Sąd Apelacyjny podzielił pogląd Sądu Okręgowego, że wprawdzie powodowie jako spadkobiercy Piotra X., który był spadkobiercą Romana X., są właścicielami objętych pozwem, niepodlegających przejęciu na podstawie przepisów o reformie rolnej przedmiotów stanowiących własność Romana X., jednakże roszczenie powodów o wydanie tych przedmiotów uległo, jak zasadnie podniosła strona pozwana, przedawnieniu z upływem lat dziesięciu (art. 118 k.c.), licząc od czerwca 1989 r. W ocenie Sądu Apelacyjnego, powodowie nie mieli racji twierdząc, że mająca charakter siły wyższej przeszkoda zawieszająca bieg przedawnienia ich roszczenia trwała co najmniej do czerwca 2000 r., tj. do czasu, kiedy powodowie otrzymali odrębny spis przedmiotów pochodzących z pałacu w Y. Za bezzasadny uznany został także zarzut powodów, że powołanie się przez stronę pozwaną na przedawnienie dochodzonego roszczenia stanowiło nadużycie prawa. Nie było również, zdaniem Sądu Apelacyjnego, podstaw do stwierdzenia dorozumianego zrzeczenia się przez stronę pozwaną korzystania z zarzutu przedawnienia dochodzonego roszczenia. Podniesiony w apelacji zarzut naruszenia art. 23 ust. 1 oraz art. 24 ust. 1 ustawy z dnia 21 listopada 1996 r. o muzeach (Dz.1997.5.24 ze zm.) i § 10 rozporządzenia Ministra Kultury z dnia 30 sierpnia 2004 r. w sprawie zakresu, form i sposobu ewidencjonowania zabytków w muzeach (Dz.U. 202.2073 – dalej; „rozp. M.K. z 2004 r.) Sąd Apelacyjny uznał za pozbawiony jakiegokolwiek znaczenia dla rozstrzygnięcia sprawy, gdyż ocena, czy dyrektor Muzeum był uprawniony do samodzielnego podjęcia decyzji o zwrocie muzealiów oraz o zrzeczeniu się korzystania z zarzutu przedawnienia miałaby znaczenie w sprawie tylko wtedy, gdyby doszło do złożenia przez niego stosownego oświadczenia, a tak się nie stało. Za całkowicie bezzasadny Sąd Apelacyjny uznał również zawarty w apelacji zarzut niezastosowania w sprawie art. 184 § 2 k.c., zgodnie z którym to zarzutem strona pozwana była „przechowawcą rzeczy znalezionych”.

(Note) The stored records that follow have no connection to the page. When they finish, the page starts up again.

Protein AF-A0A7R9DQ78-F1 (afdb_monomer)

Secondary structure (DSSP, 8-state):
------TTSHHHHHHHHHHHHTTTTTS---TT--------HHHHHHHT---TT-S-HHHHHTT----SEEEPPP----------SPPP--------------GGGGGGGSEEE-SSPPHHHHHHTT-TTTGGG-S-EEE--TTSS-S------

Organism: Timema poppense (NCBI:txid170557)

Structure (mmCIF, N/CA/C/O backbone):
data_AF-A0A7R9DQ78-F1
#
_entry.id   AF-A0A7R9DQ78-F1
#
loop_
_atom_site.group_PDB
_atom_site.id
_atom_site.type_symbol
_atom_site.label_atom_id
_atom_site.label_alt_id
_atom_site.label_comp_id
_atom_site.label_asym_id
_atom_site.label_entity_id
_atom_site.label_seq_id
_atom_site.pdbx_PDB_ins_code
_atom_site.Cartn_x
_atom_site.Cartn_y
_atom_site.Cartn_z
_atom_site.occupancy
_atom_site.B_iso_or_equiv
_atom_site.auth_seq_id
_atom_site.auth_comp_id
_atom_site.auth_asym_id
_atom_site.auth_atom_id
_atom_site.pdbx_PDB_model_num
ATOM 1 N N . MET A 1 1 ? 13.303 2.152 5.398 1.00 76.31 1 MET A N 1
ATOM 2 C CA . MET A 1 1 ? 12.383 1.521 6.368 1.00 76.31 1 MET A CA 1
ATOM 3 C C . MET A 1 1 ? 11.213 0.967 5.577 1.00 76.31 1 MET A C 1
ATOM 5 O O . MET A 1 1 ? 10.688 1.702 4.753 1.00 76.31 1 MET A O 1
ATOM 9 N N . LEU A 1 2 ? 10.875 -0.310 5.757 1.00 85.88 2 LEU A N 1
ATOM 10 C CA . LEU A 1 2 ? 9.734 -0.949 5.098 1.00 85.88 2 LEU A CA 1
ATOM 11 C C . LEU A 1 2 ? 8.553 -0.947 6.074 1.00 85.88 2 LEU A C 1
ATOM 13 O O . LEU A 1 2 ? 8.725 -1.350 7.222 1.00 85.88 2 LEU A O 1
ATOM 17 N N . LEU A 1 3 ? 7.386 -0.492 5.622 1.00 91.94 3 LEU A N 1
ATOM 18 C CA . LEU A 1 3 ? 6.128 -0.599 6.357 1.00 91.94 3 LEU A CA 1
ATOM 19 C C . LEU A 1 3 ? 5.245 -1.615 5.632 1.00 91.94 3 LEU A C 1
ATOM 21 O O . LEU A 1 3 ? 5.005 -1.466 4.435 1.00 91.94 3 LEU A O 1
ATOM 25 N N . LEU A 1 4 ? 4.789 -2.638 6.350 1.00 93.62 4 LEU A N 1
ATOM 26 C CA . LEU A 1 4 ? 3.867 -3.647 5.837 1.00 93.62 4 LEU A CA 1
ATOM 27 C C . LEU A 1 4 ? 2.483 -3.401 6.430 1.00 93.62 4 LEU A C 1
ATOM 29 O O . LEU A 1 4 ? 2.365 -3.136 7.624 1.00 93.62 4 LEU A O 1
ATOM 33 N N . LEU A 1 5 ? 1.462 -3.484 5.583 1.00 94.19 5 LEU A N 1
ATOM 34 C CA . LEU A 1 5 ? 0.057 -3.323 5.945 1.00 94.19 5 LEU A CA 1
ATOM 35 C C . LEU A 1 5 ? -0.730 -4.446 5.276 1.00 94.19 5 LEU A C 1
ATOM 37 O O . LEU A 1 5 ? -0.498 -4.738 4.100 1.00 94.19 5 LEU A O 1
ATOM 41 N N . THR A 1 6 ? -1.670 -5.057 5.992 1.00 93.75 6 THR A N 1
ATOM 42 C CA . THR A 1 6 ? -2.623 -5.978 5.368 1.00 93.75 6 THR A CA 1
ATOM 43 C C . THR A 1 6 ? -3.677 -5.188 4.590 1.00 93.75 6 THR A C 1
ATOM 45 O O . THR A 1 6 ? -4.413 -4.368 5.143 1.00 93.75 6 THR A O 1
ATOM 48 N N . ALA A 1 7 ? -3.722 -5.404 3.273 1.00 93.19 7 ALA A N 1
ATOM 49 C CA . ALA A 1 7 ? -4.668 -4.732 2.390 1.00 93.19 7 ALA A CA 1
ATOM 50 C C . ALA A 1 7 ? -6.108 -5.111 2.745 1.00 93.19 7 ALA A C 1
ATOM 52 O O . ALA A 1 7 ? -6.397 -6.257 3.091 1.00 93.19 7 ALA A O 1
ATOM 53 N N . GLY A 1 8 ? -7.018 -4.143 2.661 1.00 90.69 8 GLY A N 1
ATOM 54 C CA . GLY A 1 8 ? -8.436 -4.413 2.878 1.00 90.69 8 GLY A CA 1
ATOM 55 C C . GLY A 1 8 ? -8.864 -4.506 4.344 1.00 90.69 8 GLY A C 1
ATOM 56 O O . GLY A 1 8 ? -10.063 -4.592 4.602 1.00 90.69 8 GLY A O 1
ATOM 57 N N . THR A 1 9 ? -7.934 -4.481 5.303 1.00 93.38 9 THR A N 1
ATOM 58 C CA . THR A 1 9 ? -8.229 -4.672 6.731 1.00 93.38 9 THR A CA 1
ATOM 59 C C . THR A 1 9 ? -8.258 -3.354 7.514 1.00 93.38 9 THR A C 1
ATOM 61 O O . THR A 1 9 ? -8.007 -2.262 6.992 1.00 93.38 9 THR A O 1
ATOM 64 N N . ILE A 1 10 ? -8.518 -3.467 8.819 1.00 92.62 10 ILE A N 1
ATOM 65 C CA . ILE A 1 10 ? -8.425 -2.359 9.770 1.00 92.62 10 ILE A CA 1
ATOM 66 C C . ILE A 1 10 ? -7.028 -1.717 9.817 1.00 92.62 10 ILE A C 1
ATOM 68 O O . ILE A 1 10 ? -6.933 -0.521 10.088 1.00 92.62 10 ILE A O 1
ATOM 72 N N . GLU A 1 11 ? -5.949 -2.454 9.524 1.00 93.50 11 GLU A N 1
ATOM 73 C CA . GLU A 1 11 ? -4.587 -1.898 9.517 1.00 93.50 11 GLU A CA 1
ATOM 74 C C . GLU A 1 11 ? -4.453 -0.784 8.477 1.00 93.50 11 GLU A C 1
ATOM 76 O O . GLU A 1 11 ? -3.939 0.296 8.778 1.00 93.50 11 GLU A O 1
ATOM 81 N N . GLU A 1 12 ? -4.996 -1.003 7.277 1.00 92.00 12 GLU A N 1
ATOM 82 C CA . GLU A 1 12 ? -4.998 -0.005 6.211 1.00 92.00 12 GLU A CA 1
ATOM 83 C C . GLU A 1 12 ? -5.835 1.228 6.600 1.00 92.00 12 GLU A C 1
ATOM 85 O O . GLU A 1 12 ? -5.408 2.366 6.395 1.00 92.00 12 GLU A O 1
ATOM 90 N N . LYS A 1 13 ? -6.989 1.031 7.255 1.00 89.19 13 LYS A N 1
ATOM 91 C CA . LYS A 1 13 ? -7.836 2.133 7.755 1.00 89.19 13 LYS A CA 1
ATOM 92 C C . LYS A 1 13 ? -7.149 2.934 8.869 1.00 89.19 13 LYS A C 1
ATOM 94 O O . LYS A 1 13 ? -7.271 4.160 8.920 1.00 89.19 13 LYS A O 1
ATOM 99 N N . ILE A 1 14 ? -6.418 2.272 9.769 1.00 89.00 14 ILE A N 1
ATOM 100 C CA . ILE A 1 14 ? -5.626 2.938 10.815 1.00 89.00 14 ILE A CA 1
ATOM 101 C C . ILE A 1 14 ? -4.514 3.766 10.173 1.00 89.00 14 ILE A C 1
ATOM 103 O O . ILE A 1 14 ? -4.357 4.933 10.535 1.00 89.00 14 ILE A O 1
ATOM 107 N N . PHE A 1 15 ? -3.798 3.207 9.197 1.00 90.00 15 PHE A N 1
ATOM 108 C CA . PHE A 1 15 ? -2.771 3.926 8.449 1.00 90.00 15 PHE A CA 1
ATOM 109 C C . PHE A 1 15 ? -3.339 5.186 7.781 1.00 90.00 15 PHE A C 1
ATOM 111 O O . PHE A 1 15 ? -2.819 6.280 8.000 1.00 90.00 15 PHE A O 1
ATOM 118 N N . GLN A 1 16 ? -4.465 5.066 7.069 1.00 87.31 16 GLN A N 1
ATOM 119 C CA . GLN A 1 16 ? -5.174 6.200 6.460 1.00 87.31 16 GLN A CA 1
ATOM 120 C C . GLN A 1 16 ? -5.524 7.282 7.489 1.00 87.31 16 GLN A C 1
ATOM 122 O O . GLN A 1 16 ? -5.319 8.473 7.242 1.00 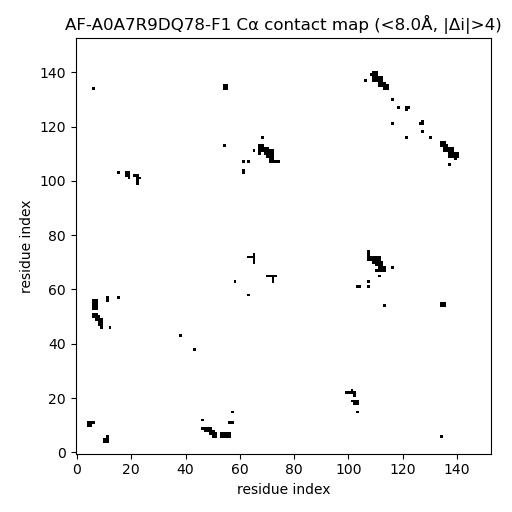87.31 16 GLN A O 1
ATOM 127 N N . ARG A 1 17 ? -6.010 6.893 8.675 1.00 84.19 17 ARG A N 1
ATOM 128 C CA . ARG A 1 17 ? -6.298 7.841 9.761 1.00 84.19 17 ARG A CA 1
ATOM 129 C C . ARG A 1 17 ? -5.046 8.495 10.317 1.00 84.19 17 ARG A C 1
ATOM 131 O O . ARG A 1 17 ? -5.105 9.681 10.609 1.00 84.19 17 ARG A O 1
ATOM 138 N N . GLN A 1 18 ? -3.946 7.766 10.487 1.00 83.75 18 GLN A N 1
ATOM 139 C CA . GLN A 1 18 ? -2.691 8.323 11.000 1.00 83.75 18 GLN A CA 1
ATOM 140 C C . GLN A 1 18 ? -2.157 9.401 10.059 1.00 83.75 18 GLN A C 1
ATOM 142 O O . GLN A 1 18 ? -1.933 10.532 10.487 1.00 83.75 18 GLN A O 1
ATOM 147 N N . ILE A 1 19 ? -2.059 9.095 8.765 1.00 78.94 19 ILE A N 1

Skarżąc w całości wyrok Sądu Apelacyjnego powodowie jako podstawy kasacyjne przytoczyli: naruszenie, w różnych układach i powiązaniach, art. 183 § 1 i 2, art. 184 § 2 i art. 835 k.c. oraz art. 2 ust. 1 dekretu z dnia 6 września 1944 r. o przeprowadzeniu reformy rolnej (jedn. tekst: Dz.U.1945.3.13 ze zm.), naruszenie art. 5 k.c., naruszenie art. 121 pkt 4 i art. 123 § 1 pkt 2 k.c., naruszenie art. 23 ust. 1 i art. 24 ust. 1 ustawy o muzeach oraz § 10 rozp. M.K. z 2004 r., naruszenie art. 233 k.p.c. wraz z naczelnymi procesowymi zasadami prawdy i równości stron.

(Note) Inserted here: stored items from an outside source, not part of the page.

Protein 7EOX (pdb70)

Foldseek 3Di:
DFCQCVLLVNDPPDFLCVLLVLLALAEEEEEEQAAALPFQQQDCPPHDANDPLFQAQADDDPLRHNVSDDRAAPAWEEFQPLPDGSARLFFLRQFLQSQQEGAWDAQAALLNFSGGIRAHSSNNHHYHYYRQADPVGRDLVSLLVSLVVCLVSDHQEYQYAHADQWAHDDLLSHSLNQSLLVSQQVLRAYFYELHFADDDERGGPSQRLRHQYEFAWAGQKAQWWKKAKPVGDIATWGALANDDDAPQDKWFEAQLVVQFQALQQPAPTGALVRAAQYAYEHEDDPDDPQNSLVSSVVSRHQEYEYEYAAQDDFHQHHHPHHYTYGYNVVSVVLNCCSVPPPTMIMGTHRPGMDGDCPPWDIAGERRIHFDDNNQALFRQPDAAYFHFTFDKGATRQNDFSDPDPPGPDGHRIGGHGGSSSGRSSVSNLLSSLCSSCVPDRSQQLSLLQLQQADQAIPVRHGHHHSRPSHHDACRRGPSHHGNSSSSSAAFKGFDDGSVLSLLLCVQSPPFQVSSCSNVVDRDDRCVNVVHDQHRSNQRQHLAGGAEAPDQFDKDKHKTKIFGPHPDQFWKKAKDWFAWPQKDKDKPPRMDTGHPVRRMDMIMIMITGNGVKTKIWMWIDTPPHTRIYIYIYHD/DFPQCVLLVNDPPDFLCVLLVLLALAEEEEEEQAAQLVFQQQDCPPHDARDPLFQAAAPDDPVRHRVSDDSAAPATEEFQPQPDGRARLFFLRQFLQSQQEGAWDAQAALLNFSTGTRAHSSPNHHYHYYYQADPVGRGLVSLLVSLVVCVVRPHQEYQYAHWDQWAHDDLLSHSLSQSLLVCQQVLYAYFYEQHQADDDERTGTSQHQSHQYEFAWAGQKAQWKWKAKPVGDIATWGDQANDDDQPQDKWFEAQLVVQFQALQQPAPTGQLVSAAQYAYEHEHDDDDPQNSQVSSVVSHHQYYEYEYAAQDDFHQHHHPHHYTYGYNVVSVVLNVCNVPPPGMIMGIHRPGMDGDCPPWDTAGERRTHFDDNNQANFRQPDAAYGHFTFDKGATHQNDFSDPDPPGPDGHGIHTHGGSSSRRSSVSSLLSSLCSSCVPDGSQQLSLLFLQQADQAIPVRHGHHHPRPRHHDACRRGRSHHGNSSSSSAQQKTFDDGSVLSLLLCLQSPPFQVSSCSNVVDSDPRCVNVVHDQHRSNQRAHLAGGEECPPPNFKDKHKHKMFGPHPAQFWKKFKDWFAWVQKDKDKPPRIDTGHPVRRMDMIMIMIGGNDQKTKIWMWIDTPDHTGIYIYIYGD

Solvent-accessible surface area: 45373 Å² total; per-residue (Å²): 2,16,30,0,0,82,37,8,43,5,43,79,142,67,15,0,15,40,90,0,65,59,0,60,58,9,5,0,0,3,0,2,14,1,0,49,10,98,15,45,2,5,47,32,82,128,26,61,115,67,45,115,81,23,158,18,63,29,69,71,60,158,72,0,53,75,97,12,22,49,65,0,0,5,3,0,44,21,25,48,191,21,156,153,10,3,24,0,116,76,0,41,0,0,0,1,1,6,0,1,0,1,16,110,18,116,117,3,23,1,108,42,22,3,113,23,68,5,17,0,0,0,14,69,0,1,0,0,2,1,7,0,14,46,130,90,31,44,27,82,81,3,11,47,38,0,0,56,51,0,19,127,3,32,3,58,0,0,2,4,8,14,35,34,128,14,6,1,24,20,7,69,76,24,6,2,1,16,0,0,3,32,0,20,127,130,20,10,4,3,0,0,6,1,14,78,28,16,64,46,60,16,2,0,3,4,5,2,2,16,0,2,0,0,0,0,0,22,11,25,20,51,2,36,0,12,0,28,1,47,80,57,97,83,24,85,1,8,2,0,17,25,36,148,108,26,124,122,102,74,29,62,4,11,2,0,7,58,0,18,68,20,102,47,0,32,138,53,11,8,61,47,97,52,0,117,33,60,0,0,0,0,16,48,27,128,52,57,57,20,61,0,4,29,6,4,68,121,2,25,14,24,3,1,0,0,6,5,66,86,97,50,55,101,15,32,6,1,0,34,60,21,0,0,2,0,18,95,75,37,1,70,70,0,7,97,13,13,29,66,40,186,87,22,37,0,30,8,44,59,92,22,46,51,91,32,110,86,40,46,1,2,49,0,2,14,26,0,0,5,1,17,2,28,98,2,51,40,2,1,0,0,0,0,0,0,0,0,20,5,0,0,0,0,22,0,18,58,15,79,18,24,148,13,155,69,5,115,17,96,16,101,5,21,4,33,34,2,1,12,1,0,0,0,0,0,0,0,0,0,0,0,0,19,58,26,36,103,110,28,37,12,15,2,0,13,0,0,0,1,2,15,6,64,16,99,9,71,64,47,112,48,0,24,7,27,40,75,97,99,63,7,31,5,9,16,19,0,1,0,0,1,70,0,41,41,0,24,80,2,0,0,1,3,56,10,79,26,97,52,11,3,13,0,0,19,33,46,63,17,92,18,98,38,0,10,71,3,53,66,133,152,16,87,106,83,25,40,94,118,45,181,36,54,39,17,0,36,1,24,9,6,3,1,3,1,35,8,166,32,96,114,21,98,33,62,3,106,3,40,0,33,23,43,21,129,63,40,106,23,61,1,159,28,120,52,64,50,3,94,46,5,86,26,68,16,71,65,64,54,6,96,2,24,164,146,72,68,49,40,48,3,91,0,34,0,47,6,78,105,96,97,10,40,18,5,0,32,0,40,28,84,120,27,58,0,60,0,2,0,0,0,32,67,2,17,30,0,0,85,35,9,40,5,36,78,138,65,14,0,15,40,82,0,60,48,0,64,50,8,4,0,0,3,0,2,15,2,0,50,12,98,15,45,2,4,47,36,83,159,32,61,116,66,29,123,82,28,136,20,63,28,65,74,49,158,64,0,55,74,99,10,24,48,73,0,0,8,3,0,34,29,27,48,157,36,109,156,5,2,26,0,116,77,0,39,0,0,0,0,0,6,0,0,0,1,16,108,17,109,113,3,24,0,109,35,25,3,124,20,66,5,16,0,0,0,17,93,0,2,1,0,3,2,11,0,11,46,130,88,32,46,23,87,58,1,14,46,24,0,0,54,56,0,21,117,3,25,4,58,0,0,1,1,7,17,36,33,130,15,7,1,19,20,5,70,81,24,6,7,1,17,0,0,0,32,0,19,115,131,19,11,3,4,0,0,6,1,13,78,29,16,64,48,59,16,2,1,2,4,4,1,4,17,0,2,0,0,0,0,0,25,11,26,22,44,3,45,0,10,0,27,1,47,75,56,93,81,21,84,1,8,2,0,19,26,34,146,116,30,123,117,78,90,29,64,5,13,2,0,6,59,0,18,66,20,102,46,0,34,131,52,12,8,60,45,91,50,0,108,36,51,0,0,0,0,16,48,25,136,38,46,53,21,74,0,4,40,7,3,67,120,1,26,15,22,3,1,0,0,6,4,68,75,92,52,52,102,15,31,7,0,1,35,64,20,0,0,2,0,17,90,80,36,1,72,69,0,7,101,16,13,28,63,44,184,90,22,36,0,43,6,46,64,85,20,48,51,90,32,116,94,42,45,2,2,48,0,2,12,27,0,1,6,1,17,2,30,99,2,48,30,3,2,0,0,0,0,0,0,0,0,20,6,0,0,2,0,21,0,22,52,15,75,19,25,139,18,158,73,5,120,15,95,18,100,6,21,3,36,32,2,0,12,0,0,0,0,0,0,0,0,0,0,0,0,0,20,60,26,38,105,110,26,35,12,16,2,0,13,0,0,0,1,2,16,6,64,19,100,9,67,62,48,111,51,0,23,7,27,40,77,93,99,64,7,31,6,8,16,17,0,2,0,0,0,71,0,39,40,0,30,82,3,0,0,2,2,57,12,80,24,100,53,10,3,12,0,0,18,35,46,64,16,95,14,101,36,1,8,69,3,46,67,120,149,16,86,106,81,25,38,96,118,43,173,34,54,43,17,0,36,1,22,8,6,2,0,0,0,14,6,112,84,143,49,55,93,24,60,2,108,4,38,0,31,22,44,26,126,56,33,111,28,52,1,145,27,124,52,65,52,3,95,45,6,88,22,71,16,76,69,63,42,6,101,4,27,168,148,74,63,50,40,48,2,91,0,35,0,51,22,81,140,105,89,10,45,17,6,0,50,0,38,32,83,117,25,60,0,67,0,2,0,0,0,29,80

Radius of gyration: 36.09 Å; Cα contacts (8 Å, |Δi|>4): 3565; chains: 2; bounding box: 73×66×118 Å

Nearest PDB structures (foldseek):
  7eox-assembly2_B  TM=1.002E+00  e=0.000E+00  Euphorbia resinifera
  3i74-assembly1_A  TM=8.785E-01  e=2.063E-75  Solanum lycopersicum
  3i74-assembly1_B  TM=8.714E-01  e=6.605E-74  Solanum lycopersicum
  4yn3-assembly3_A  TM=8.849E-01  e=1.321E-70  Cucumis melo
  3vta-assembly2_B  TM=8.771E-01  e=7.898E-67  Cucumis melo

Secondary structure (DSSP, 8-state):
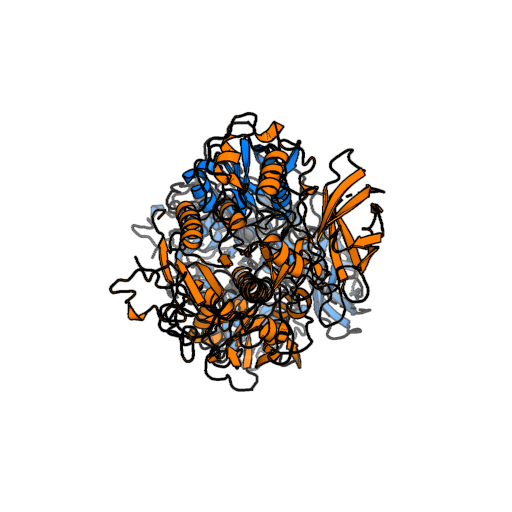--SHHHHTT--SSSSHHHHTGGGTT-EEEEEES-B-SSSGGG--TT-PPPPTT----B---SSS-GGG--SSEEEEEE--TT---SB-SSSHHHHHHHHHHPPPEEEEEETTEEEEEE--TTTT-EEEEEE--BTTB--HHHHHHHHHHHHHHT-SEEEE----SSSPPPGGG-HHHHHHHHHHTTT-EEEEE--S-TTSTT---S--TTSEEEEEE--SEEEEEEEEETTS-EE--B----SSPP-SS-EEEEEHHHHBS-TT--TT-B-HHHHTT-EEEEESBSB-HHHHHHHHHHTT-SEEEEE-SSSS--S----SSSEEEE-HHHHHHHHHHHHHSSS-EEEEEEEEEEESSSS-S-EE-TTS---S-SS-TTS-S--EEEE-SSEEEE--TT--SS--TT-----SEEEE-SHHHHHHHHHHHHHHHHHH-TT--HHHHHHHHHHT-B-B-TTSSB-EETTTSSB--HHHHTT-B--HHHHT--SEEE---HHHHHHHHHHTT--HHHHHHHHSS---TTGGGG----SGGGS--SSEEEE-SSTT-EEEEEEEEEE-SS-SSEEEEEEEEPPTTEEEEEESSEEEE-SS-SEEEEEEEEEE---EEEEEEEEE-SS-EEEEEEEEE-/--SHHHHTT--SSSSHHHHTGGGTT-EEEEEES-B--SSGGG--TTPPPPPTT----B--BTTB-GGG--SSEEEEEE--TT---SB-SSSHHHHHHHHHHPPPEEEEEETTEEEEEE--TTTT-EEEEEE--BTTB--HHHHHHHHHHHHHHT-SEEEE----SSSPPPGGG-HHHHHHHHHHTTT-EEEEE--S-TTSTT---S--TTSEEEEEE--SEEEEEEEEETTS-EE--B----SSPPPSS-EEEEEHHHHBS-TT--TT-B-HHHHTTPEEEEESBSB-HHHHHHHHHHTT-SEEEEE-SSSS-------SSSEEEE-HHHHHHHHHHHHHSSS-EEEEEEEEEEESSSS-S-EE-TTS---S-SS-TTS-S--EEEE-SSEEEE--TT--SS--TT-----SEEEE-SHHHHHHHHHHHHHHHHHH-TT--HHHHHHHHHHT-B-B-TTSSB-EETTTSSB--HHHHTT-B--HHHHT--SEE----HHHHHHHHHHTT--HHHHHHHHSS---TTGGGG----SGGGS--SSEEEE--TT--EEEEEEEEEE-SS-SS-EEEEEEE--TTEEEEEESSEEE--SS--EEEEEEEEEE---EEEEEEEEE-SS-EEEEEEEEE-

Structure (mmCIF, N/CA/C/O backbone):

Sąd Najwyższy zważył, co następuje:

Treść żądania pozwu i przytoczone w pozwie okoliczności faktyczne uzasadniające to żądanie wskazują na dochodzenie przez powodów w odniesieniu do pięciu oznaczonych w pozwie ruchomości (dzieł sztuki) roszczeń windykacyjnych w związku z pozbawieniem ich poprzednika prawnego w 1945 r. posiadania tych ruchomości (władztwa nad nimi).

Spełnienie nieodzownej przesłanki roszczenia windykacyjnego w postaci przysługiwania powodowi własności rzeczy będącej przedmiotem tego roszczenia (art. 222 § 1 k.c.) jest na obecnym etapie postępowania bezsporne. Pochodzące z majątku Romana X. w T. – Y. przedmioty, których wydania domagają się powodowie, nie podlegały przejęciu na własność Państwa na podstawie art. 2 ust. 1 lit. e dekretu o przeprowadzeniu reformy rolnej. Skutecznej podstawy do ich przejęcia na własność Państwa nie mógł stanowić także – jako wydany bez upoważnienia ustawowego - § 11 pkt 1 rozporządzenia Ministra Rolnictwa i Reform Rolnych z dnia 1 marca 1945 r., Dz.U.10.51 ze zm. (zob. wyrok Naczelnego Sądu Administracyjnego z dnia 1 grudnia 1995 r., II SA 1400/94, LEX nr 290989, i z dnia 2 września 2008 r., i I OSK 1116/07, LEX nr 498316). Powodowie jako spadkobiercy Piotra X., który odziedziczył spadek po Romanie X., stali się właścicielami tych przedmiotów.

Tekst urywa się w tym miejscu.